Fibres tend to absorb moisture from the air resulting in a wet fibre. Absorption of even a small amount of moisture by fibres during storage and subsequent 3D printing reduces the final quality of individual parts and causes manufacturing problems.
The wet fibre can be dried but fibre drying is a technical challenge due to the combination of plastic characteristics and conditions required for drying. Commonly available fibre dryers use the form of "hot air drying". Although this approach somewhat reduces the moisture content it does not exclude it. In addition, the high temperatures required for hot air drying can damage the fibres. By using vacuum filament drying the moisture is completely eliminated which reduces manufacturing problems, improves component quality and keeps the fibres intact and undamaged.
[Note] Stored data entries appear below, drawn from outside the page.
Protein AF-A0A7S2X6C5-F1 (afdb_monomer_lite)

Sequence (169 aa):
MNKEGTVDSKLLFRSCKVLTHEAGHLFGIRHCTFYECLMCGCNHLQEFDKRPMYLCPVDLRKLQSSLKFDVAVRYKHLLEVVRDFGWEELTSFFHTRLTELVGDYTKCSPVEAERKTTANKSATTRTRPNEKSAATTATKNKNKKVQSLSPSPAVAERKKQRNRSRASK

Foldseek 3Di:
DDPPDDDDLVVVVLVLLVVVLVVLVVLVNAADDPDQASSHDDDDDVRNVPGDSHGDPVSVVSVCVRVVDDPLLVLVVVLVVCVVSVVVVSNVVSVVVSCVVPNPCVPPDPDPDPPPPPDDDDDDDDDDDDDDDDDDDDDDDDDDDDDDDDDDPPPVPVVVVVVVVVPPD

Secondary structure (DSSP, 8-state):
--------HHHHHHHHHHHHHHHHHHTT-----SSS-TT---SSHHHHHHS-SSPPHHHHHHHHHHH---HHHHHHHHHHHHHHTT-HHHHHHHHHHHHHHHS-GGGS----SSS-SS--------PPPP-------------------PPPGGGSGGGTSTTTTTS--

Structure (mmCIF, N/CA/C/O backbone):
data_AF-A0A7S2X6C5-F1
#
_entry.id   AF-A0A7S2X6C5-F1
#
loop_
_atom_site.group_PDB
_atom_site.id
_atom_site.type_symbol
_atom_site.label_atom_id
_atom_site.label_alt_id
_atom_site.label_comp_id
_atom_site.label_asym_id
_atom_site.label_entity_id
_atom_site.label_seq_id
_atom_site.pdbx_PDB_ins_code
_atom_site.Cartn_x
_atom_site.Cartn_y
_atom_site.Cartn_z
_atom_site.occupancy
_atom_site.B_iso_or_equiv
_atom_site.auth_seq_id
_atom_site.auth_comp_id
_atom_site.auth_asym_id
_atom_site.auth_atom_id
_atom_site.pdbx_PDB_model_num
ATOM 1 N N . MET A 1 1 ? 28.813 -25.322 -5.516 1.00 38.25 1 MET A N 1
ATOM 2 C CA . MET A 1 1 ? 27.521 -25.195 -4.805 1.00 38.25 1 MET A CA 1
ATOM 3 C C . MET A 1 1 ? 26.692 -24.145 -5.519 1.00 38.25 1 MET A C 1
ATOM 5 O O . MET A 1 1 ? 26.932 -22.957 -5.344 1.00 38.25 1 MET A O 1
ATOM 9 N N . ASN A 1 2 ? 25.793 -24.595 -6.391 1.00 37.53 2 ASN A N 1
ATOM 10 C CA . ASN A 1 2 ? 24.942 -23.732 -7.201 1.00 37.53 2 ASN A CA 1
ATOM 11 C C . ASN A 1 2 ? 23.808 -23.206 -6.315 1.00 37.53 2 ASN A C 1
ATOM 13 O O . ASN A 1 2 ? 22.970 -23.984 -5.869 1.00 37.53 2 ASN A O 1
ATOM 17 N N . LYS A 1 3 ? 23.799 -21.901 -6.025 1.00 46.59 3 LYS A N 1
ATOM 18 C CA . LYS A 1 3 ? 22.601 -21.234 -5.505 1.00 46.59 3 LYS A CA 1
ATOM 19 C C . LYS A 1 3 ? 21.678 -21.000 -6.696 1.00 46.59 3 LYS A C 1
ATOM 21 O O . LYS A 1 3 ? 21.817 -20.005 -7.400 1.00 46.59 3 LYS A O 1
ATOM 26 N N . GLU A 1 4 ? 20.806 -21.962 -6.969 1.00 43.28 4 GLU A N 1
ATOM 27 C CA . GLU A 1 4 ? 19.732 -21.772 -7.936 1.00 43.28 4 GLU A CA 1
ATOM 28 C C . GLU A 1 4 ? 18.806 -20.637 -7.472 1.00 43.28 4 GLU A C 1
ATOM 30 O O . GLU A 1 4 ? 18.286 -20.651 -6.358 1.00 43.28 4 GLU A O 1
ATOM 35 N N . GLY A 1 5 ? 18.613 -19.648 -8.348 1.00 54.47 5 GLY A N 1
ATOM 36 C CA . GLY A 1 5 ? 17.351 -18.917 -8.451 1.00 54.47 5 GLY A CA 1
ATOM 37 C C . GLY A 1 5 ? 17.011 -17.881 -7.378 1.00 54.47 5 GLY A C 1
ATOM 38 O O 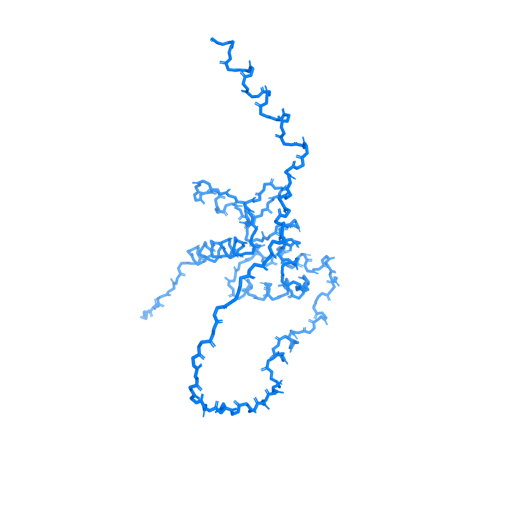. GLY A 1 5 ? 15.831 -17.713 -7.082 1.00 54.47 5 GLY A O 1
ATOM 39 N N . THR A 1 6 ? 17.969 -17.137 -6.816 1.00 58.59 6 THR A N 1
ATOM 40 C CA . THR A 1 6 ? 17.608 -15.949 -6.019 1.00 58.59 6 THR A CA 1
ATOM 41 C C . THR A 1 6 ? 17.004 -14.885 -6.939 1.00 58.59 6 THR A C 1
ATOM 43 O O . THR A 1 6 ? 17.733 -14.212 -7.669 1.00 58.59 6 THR A O 1
ATOM 46 N N . VAL A 1 7 ? 15.676 -14.741 -6.930 1.00 64.19 7 VAL A N 1
ATOM 47 C CA . VAL A 1 7 ? 14.994 -13.598 -7.556 1.00 64.19 7 VAL A CA 1
ATOM 48 C C . VAL A 1 7 ? 15.591 -12.319 -6.967 1.00 64.19 7 VAL A C 1
ATOM 50 O O . VAL A 1 7 ? 15.710 -12.204 -5.748 1.00 64.19 7 VAL A O 1
ATOM 53 N N . ASP A 1 8 ? 15.986 -11.370 -7.819 1.00 81.81 8 ASP A N 1
ATOM 54 C CA . ASP A 1 8 ? 16.466 -10.058 -7.375 1.00 81.81 8 ASP A CA 1
ATOM 55 C C . ASP A 1 8 ? 15.413 -9.424 -6.445 1.00 81.81 8 ASP A C 1
ATOM 57 O O . ASP A 1 8 ? 14.271 -9.188 -6.852 1.00 81.81 8 ASP A O 1
ATOM 61 N N . SER A 1 9 ? 15.788 -9.162 -5.187 1.00 84.56 9 SER A N 1
ATOM 62 C CA . SER A 1 9 ? 14.901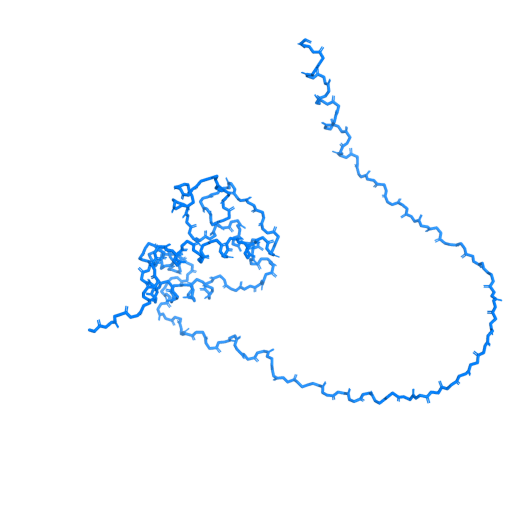 -8.602 -4.155 1.00 84.56 9 SER A CA 1
ATOM 63 C C . SER A 1 9 ? 14.212 -7.317 -4.632 1.00 84.56 9 SER A C 1
ATOM 65 O O . SER A 1 9 ? 13.028 -7.093 -4.365 1.00 84.56 9 SER A O 1
ATOM 67 N N . LYS A 1 10 ? 14.901 -6.507 -5.450 1.00 89.75 10 LYS A N 1
ATOM 68 C CA . LYS A 1 10 ? 14.338 -5.281 -6.024 1.00 89.75 10 LYS A CA 1
ATOM 69 C C . LYS A 1 10 ? 13.309 -5.565 -7.117 1.00 89.75 10 LYS A C 1
ATOM 71 O O . LYS A 1 10 ? 12.299 -4.861 -7.209 1.00 89.75 10 LYS A O 1
ATOM 76 N N . LEU A 1 11 ? 13.542 -6.589 -7.939 1.00 93.31 11 LEU A N 1
ATOM 77 C CA . LEU A 1 11 ? 12.582 -7.040 -8.946 1.00 93.31 11 LEU A CA 1
ATOM 78 C C . LEU A 1 11 ? 11.307 -7.557 -8.277 1.00 93.31 11 LEU A C 1
ATOM 80 O O . LEU A 1 11 ? 10.211 -7.169 -8.685 1.00 93.31 11 LEU A O 1
ATOM 84 N N . LEU A 1 12 ? 11.441 -8.372 -7.228 1.00 93.06 12 LEU A N 1
ATOM 85 C CA . LEU A 1 12 ? 10.304 -8.875 -6.458 1.00 93.06 12 LEU A CA 1
ATOM 86 C C . LEU A 1 12 ? 9.510 -7.725 -5.828 1.00 93.06 12 LEU A C 1
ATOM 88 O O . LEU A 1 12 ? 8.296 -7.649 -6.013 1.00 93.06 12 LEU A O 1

This page provides a preview of the moisture related problems for 3D printing and the technical background for fibre drying.
Advantages of vacuum
All drying techniques work with water evaporation. The water is effectively evaporated at a boiling point which is 100 °C at atmospheric pressure. Fibers can not withstand these temperatures and their structure is damaged.
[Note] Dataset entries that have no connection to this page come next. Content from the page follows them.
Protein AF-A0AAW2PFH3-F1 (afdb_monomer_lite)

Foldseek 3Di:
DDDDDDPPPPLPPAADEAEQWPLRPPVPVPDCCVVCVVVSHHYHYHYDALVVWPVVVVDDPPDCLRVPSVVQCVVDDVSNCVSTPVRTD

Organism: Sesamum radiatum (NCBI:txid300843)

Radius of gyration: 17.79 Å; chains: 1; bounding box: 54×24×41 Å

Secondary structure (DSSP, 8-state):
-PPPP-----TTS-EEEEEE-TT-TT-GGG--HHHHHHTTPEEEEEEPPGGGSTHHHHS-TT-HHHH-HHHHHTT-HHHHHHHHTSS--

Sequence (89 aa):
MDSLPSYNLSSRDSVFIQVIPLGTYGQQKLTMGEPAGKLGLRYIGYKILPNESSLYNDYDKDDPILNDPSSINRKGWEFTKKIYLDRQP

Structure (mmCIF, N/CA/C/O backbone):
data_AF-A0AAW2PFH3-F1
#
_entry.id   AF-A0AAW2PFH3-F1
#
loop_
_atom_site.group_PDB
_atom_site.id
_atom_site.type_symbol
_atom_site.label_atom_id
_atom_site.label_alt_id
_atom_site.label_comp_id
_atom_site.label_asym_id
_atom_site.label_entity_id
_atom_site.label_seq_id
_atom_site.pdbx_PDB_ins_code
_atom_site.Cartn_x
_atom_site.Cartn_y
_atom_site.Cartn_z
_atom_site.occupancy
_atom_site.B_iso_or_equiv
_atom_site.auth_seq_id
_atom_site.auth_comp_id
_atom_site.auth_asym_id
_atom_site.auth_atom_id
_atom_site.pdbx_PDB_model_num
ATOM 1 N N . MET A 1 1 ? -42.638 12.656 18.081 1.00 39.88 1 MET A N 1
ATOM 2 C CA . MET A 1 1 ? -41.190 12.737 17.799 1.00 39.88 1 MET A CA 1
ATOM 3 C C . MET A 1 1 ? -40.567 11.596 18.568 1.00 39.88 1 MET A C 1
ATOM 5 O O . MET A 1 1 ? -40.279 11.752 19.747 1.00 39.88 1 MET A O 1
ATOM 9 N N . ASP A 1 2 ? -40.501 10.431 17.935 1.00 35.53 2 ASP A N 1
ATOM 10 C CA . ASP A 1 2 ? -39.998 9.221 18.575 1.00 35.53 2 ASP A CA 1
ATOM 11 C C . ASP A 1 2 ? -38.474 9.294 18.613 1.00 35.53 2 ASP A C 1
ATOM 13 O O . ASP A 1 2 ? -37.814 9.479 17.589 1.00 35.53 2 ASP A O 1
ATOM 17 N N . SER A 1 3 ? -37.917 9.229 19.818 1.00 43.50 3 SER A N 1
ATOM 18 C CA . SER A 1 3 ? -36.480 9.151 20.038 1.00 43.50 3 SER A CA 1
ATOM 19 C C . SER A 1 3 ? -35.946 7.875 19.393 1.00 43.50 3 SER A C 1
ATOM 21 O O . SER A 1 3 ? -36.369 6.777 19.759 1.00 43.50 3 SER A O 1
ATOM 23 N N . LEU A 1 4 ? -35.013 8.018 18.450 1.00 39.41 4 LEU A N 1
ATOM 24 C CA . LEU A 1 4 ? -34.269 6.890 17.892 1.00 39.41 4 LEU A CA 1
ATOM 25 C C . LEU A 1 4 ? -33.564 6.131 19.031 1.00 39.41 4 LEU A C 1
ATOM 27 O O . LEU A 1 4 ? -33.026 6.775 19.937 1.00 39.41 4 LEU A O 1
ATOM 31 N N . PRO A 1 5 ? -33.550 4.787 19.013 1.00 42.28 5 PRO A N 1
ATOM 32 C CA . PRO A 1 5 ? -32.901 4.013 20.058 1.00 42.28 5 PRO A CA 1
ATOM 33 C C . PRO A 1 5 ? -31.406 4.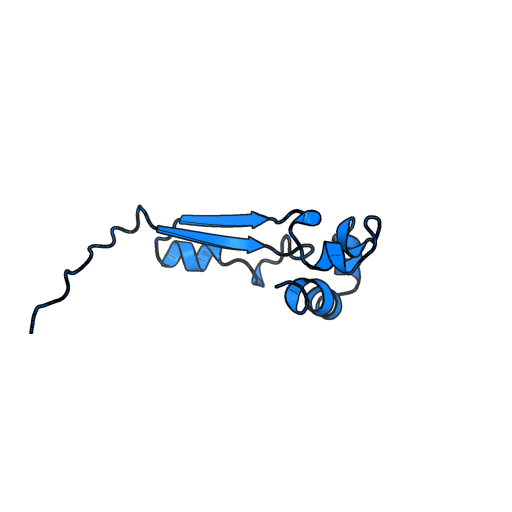342 20.085 1.00 42.28 5 PRO A C 1
ATOM 35 O O . PRO A 1 5 ? -30.705 4.249 19.076 1.00 42.28 5 PRO A O 1
ATOM 38 N N . SER A 1 6 ? -30.915 4.735 21.258 1.00 50.75 6 SER A N 1
ATOM 39 C CA . SER A 1 6 ? -29.494 4.894 21.529 1.00 50.75 6 SER A CA 1
ATOM 40 C C . SER A 1 6 ? -28.845 3.512 21.510 1.00 50.75 6 SER A C 1
ATOM 42 O O . SER A 1 6 ? -28.863 2.774 22.495 1.00 50.75 6 SER A O 1
ATOM 44 N N . TYR A 1 7 ? -28.280 3.139 20.362 1.00 48.94 7 TYR A N 1
ATOM 45 C CA . TYR A 1 7 ? -27.397 1.986 20.282 1.00 48.94 7 TYR A CA 1
ATOM 46 C C . TYR A 1 7 ? -26.204 2.243 21.201 1.00 48.94 7 TYR A C 1
ATOM 48 O O . TYR A 1 7 ? -25.317 3.039 20.896 1.00 48.94 7 TYR A O 1
ATOM 56 N N . ASN A 1 8 ? -26.193 1.560 22.343 1.00 44.78 8 ASN A N 1
ATOM 57 C CA . ASN A 1 8 ? -25.001 1.383 23.153 1.00 44.78 8 ASN A CA 1
ATOM 58 C C . ASN A 1 8 ? -24.039 0.518 22.329 1.00 44.78 8 ASN A C 1
ATOM 60 O O . ASN A 1 8 ? -24.043 -0.709 22.426 1.00 44.78 8 ASN A O 1
ATOM 64 N N . LEU A 1 9 ? -23.259 1.159 21.455 1.00 50.50 9 LEU A N 1
ATOM 65 C CA . LEU A 1 9 ? -22.156 0.523 20.751 1.00 50.50 9 LEU A CA 1
ATOM 66 C C . LEU A 1 9 ? -21.073 0.244 21.797 1.00 50.50 9 LEU A C 1
ATOM 68 O O . LEU A 1 9 ? -20.143 1.023 21.999 1.00 50.50 9 LEU A O 1
ATOM 72 N N . SER A 1 10 ? -21.217 -0.859 22.528 1.00 48.69 10 SER A N 1
ATOM 73 C CA . SER A 1 10 ? -20.074 -1.421 23.229 1.00 48.69 10 SER A CA 1
ATOM 74 C C . SER A 1 10 ? -19.046 -1.726 22.138 1.00 48.69 10 SER A C 1
ATOM 76 O O . SER A 1 10 ? -19.316 -2.486 21.209 1.00 48.69 10 SER A O 1
ATOM 78 N N . SER A 1 11 ? -17.885 -1.085 22.207 1.00 56.81 11 SER A N 1
ATOM 79 C CA . SER A 1 11 ? -16.800 -1.133 21.219 1.00 56.81 11 SER A CA 1
ATOM 80 C C . SER A 1 11 ? -16.232 -2.537 20.944 1.00 56.81 11 SER A C 1
ATOM 82 O O . SER A 1 11 ? -15.285 -2.689 20.182 1.00 56.81 11 SER A O 1
ATOM 84 N N . ARG A 1 12 ? -16.795 -3.596 21.532 1.00 56.06 12 ARG A N 1
ATOM 85 C CA . ARG A 1 12 ? -16.296 -4.968 21.403 1.00 56.06 12 ARG A CA 1
ATOM 86 C C . ARG A 1 12 ? -16.633 -5.640 20.065 1.00 56.06 12 ARG A C 1
ATOM 88 O O . ARG A 1 12 ? -15.890 -6.536 19.669 1.00 56.06 12 ARG A O 1
ATOM 95 N N . ASP A 1 13 ? -17.640 -5.162 19.325 1.00 75.62 13 ASP A N 1
ATOM 96 C CA . ASP A 1 13 ? -18.150 -5.881 18.139 1.00 75.62 13 ASP A CA 1
ATOM 97 C C . ASP A 1 13 ? -17.889 -5.202 16.783 1.00 75.62 13 ASP A C 1
ATOM 99 O O . ASP A 1 13 ? -18.179 -5.784 15.740 1.00 75.62 13 ASP A O 1
ATOM 103 N N . SER A 1 14 ? -17.296 -4.004 16.752 1.00 86.81 14 SER A N 1
ATOM 104 C CA . SER A 1 14 ? -17.004 -3.296 15.493 1.00 86.81 14 SER A CA 1
ATOM 105 C C . SER A 1 14 ? -15.571 -3.535 15.008 1.00 86.81 14 SER A C 1
ATOM 107 O O . SER A 1 14 ? -14.613 -3.521 15.787 1.00 86.81 14 SER A O 1
ATOM 109 N N . VAL A 1 15 ? -15.423 -3.758 13.700 1.00 90.94 15 VAL A N 1
ATOM 110 C CA . VAL A 1 15 ? -14.141 -4.037 13.038 1.00 90.94 15 VAL A CA 1
ATOM 111 C C . VAL A 1 15 ? -13.888 -2.986 11.962 1.00 90.94 15 VAL A C 1
ATOM 113 O O . VAL A 1 15 ? -14.765 -2.706 11.150 1.00 90.94 15 VAL A O 1
ATOM 116 N N . PHE A 1 16 ? -12.677 -2.435 11.938 1.00 90.12 16 PHE A N 1
ATOM 117 C CA . PHE A 1 16 ? -12.162 -1.632 10.837 1.00 90.12 16 PHE A CA 1
ATOM 118 C C . PHE A 1 16 ? -11.227 -2.492 9.990 1.00 90.12 16 PHE A C 1
ATOM 120 O O . PHE A 1 16 ? -10.187 -2.949 10.474 1.00 90.12 16 PHE A O 1
ATOM 127 N N . ILE A 1 17 ? -11.594 -2.706 8.729 1.00 91.62 17 ILE A N 1
ATOM 128 C CA . ILE A 1 17 ? -10.762 -3.422 7.765 1.00 91.62 17 ILE A CA 1
ATOM 129 C C . ILE A 1 17 ? -10.148 -2.394 6.821 1.00 91.62 17 ILE A C 1
ATOM 131 O O . ILE A 1 17 ? -10.864 -1.685 6.119 1.00 91.62 17 ILE A O 1
ATOM 135 N N . GLN A 1 18 ? -8.821 -2.325 6.797 1.00 90.81 18 GLN A N 1
ATOM 136 C CA . GLN A 1 18 ? -8.079 -1.587 5.787 1.00 90.81 18 GLN A CA 1
ATOM 137 C C . GLN A 1 18 ? -7.633 -2.556 4.698 1.00 90.81 18 GLN A C 1
ATOM 139 O O . GLN A 1 18 ? -6.841 -3.459 4.969 1.00 90.81 18 GLN A O 1
ATOM 144 N N . VAL A 1 19 ? -8.093 -2.347 3.469 1.00 90.75 19 VAL A N 1
ATOM 145 C CA . VAL A 1 19 ? -7.498 -2.996 2.297 1.00 90.75 19 VAL A CA 1
ATOM 146 C C . VAL A 1 19 ? -6.139 -2.340 2.045 1.00 90.75 19 VAL A C 1
ATOM 148 O O . VAL A 1 19 ? -6.043 -1.115 1.994 1.00 90.75 19 VAL A O 1
ATOM 151 N N . ILE A 1 20 ? -5.080 -3.143 1.965 1.00 90.31 20 ILE A N 1
ATOM 152 C CA . ILE A 1 20 ? -3.701 -2.697 1.762 1.00 90.31 20 ILE A CA 1
ATOM 153 C C . ILE A 1 20 ? -3.320 -2.987 0.304 1.00 90.31 20 ILE A C 1
ATOM 155 O O . ILE A 1 20 ? -3.129 -4.159 -0.033 1.00 90.31 20 ILE A O 1
ATOM 159 N N . PRO A 1 21 ? -3.185 -1.941 -0.532 1.00 91.00 21 PRO A N 1
ATOM 160 C CA . PRO A 1 21 ? -2.717 -2.023 -1.913 1.00 91.00 21 PRO A CA 1
ATOM 161 C C . PRO A 1 21 ? -1.391 -2.769 -2.073 1.00 91.00 21 PRO A C 1
ATOM 163 O O . PRO A 1 21 ? -0.520 -2.718 -1.191 1.00 91.00 21 PRO A O 1
ATOM 166 N N . LEU A 1 22 ? -1.181 -3.370 -3.248 1.00 92.69 22 LEU A N 1
ATOM 167 C CA . LEU A 1 22 ? 0.128 -3.918 -3.623 1.00 92.69 22 LEU A CA 1
ATOM 168 C C . LEU A 1 22 ? 1.209 -2.839 -3.479 1.00 92.69 22 LEU A C 1
ATOM 170 O O . LEU A 1 22 ? 0.946 -1.654 -3.635 1.00 92.69 22 LEU A O 1
ATOM 174 N N . GLY A 1 23 ? 2.434 -3.225 -3.131 1.00 88.81 23 GLY A N 1
ATOM 175 C CA . GLY A 1 23 ? 3.544 -2.270 -3.040 1.00 88.81 23 GLY A CA 1
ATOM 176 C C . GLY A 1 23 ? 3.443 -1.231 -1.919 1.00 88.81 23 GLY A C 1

Lower temperatures lead to partial removal of moisture. Traditional techniques are not suitable for drying plastic-based fibres. Vacuum works by reducing the pressure which in turn lowers the temperature required for the water to boil and evaporate. This allows the fibre to be printed without moisture and damage!
Warm air drying
All commercially available fibre dryers use warm air drying which we use in everyday life, such as laundry drying. This method requires three conditions that are critical to its effectiveness. First, the temperature must be high enough for the water to evaporate, the wind blowing, and the humidity to be low.
There are two major challenges to fibre drying. First, the fibres cannot be heated to the desired temperature without degrading their quality and secondly, it is difficult to control the humidity. The 'hot air' method leads to partially dried fibre due to insufficient evaporation and insufficient water migration.
When most of the air is removed from the room a vacuum is generated. This results in low air pressure which leads to improved drying and storage. All water evaporates and is evacuated using a vacuum pump creating a moisture-free space ideal for low temperature drying.
Many common polymers including PLA, PETG, ABS, polycarbonate, cellulose and poly (methyl methacrylate) are hygroscopic which means they have a strong tendency to absorb moisture. The process improvement by vacuum drying of the filaments opens the possibility for printing without moisture with a large number of plastic materials.